Friday, March 28, 2014

Thazriah: the Isolation of Disease

Thazriah:  the Isolation of Disease


A diagnosis of Tsaraath carries with it isolation, questionable tsaraath compels imprisonment. 

When I was an intern at Bellevue Hospital in New York, there was a  dank, remote, police patrolled prison ward. It was frightening to go to this outpost of Riker's Island,this embassy of the Gulag,where violence replaces reason.  There is no reason in isolation.  

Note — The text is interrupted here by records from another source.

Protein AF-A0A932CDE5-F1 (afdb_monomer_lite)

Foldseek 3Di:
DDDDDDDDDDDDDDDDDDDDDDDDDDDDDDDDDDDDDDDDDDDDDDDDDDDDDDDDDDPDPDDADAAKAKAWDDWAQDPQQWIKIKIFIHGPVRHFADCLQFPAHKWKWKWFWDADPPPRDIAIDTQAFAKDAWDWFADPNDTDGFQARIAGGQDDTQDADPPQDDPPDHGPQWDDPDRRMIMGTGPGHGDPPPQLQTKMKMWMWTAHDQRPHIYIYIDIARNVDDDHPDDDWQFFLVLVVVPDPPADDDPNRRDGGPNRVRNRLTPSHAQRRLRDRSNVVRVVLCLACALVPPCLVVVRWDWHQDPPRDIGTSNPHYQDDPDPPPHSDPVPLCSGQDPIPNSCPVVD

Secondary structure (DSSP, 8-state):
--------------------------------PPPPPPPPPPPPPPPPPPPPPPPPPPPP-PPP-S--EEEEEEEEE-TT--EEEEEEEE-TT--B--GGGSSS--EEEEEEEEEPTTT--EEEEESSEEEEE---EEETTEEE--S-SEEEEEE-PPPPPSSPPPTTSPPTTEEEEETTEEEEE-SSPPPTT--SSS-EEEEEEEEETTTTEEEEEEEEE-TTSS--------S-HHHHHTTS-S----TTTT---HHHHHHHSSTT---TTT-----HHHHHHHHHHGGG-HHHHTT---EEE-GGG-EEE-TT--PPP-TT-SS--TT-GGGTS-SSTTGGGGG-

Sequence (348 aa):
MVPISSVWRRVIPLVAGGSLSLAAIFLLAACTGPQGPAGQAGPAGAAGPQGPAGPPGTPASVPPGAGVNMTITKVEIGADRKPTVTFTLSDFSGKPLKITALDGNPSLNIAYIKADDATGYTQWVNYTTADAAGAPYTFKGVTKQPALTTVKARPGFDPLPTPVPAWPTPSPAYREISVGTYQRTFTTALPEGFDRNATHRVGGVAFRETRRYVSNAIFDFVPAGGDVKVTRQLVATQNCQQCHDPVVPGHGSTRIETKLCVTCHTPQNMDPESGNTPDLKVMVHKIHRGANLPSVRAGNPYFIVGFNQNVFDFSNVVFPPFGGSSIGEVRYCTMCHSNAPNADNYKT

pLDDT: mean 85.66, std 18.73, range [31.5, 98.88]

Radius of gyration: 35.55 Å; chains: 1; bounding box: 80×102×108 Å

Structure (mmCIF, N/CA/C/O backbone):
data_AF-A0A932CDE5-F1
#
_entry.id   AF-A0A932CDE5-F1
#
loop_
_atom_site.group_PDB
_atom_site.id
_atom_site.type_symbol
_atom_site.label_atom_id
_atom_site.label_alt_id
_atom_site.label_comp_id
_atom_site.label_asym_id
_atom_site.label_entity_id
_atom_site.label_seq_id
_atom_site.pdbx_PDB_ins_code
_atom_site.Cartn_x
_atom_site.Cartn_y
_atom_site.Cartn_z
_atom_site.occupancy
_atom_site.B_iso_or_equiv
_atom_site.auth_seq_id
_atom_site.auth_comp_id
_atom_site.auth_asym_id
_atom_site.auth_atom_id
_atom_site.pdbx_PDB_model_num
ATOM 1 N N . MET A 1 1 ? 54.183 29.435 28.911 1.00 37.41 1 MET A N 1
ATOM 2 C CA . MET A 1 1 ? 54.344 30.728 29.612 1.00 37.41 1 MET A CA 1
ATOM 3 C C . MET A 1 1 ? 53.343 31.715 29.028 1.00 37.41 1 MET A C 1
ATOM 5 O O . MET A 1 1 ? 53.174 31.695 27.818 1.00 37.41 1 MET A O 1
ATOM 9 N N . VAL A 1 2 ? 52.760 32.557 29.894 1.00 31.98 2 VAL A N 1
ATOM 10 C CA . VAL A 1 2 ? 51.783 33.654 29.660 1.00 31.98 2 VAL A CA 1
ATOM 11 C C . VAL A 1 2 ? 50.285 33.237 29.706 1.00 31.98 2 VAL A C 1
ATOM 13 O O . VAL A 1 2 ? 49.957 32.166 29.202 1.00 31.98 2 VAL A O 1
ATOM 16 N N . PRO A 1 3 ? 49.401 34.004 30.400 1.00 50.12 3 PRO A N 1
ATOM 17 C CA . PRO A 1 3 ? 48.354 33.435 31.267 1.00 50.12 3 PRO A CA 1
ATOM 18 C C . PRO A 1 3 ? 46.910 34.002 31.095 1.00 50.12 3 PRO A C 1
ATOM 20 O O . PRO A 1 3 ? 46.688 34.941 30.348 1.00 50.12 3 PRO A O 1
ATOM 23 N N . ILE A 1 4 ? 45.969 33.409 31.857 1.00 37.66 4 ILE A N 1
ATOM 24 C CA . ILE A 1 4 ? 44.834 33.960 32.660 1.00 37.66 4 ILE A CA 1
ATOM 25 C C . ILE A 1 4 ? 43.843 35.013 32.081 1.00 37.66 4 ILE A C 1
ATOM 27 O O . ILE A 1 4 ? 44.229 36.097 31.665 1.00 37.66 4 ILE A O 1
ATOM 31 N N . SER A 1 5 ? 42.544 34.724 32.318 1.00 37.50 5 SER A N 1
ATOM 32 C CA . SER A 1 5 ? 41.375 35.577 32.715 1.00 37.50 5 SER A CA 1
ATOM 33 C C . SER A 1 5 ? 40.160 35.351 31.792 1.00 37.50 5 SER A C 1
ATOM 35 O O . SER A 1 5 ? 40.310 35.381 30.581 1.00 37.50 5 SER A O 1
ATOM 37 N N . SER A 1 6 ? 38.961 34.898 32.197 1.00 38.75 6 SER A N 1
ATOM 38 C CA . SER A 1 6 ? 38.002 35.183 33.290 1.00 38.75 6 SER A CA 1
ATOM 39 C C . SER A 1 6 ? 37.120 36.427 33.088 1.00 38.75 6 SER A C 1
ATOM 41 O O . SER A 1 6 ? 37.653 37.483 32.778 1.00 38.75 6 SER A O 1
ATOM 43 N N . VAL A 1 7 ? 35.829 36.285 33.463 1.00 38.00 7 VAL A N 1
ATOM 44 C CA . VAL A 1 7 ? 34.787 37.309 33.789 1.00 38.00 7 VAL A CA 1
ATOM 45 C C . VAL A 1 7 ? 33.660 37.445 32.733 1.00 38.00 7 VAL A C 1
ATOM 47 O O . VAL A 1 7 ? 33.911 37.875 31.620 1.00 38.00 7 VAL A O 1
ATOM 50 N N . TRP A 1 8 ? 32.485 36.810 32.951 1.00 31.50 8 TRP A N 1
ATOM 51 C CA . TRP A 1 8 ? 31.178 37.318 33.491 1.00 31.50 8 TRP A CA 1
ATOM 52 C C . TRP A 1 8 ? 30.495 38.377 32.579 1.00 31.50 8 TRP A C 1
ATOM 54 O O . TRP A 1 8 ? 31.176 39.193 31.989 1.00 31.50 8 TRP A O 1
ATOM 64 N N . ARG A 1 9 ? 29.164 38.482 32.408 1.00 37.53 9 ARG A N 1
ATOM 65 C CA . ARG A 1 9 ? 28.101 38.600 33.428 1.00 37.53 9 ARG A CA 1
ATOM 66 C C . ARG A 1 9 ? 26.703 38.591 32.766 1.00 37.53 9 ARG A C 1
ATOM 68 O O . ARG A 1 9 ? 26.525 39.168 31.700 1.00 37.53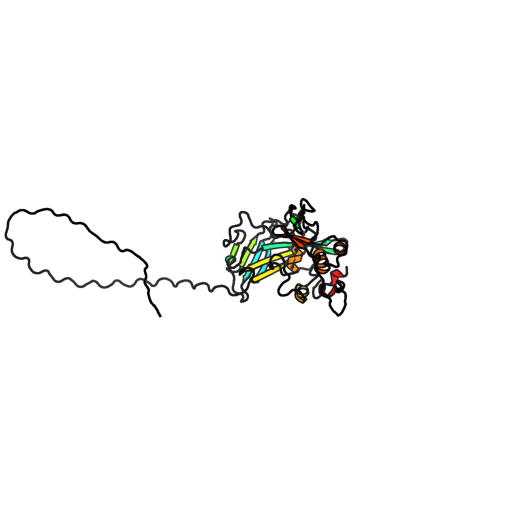 9 ARG A O 1
ATOM 75 N N . ARG A 1 10 ? 25.710 38.003 33.447 1.00 37.16 10 ARG A N 1
ATOM 76 C CA . ARG A 1 10 ? 24.259 38.218 33.246 1.00 37.16 10 ARG A CA 1
ATOM 77 C C . ARG A 1 10 ? 23.811 39.498 33.971 1.00 37.16 10 ARG A C 1
ATOM 79 O O . ARG A 1 10 ? 24.397 39.841 34.997 1.00 37.16 10 ARG A O 1
ATOM 86 N N . VAL A 1 11 ? 22.746 40.138 33.483 1.00 37.47 11 VAL A N 1
ATOM 87 C CA . VAL A 1 11 ? 22.090 41.315 34.084 1.00 37.47 11 VAL A CA 1
ATOM 88 C C . VAL A 1 11 ? 20.609 41.005 34.354 1.00 37.47 11 VAL A C 1
ATOM 90 O O . VAL A 1 11 ? 19.922 40.495 33.474 1.00 37.47 11 VAL A O 1
ATOM 93 N N . ILE A 1 12 ? 20.136 41.338 35.560 1.00 36.94 12 ILE A N 1
ATOM 94 C CA . ILE A 1 12 ? 18.730 41.574 35.947 1.00 36.94 12 ILE A CA 1
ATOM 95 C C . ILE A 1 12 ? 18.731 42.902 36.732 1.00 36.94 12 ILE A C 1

But more frightening still was the ward for drug resistant tuberculosis.   This was also a prison where, in the sincere interest of public safety, people with a highly contagious disease, for which there is no effective treatment, were confined until a more suitable venue could be found. I will never forget looking into the throat of  a beautiful, young woman - probably more beautiful because of her consumption- in that place,  This most public  thing, her shining beauty , hidden from everyone

The leper is also contagious. What we now call leprosy -Hansen's disease - is caused by a bacterium that is similar to the tubercle bacillus, the cause of tuberculosis. But no one thinks that Hansen's disease is the tzoraath that the King James committee translated as leprosy.

The Torah demonstrates the isolation  that come from serious disease. All of the outpouring of sympathy magnifies the awareness that the  person with the disease is alone in his suffering and in her shadow of death.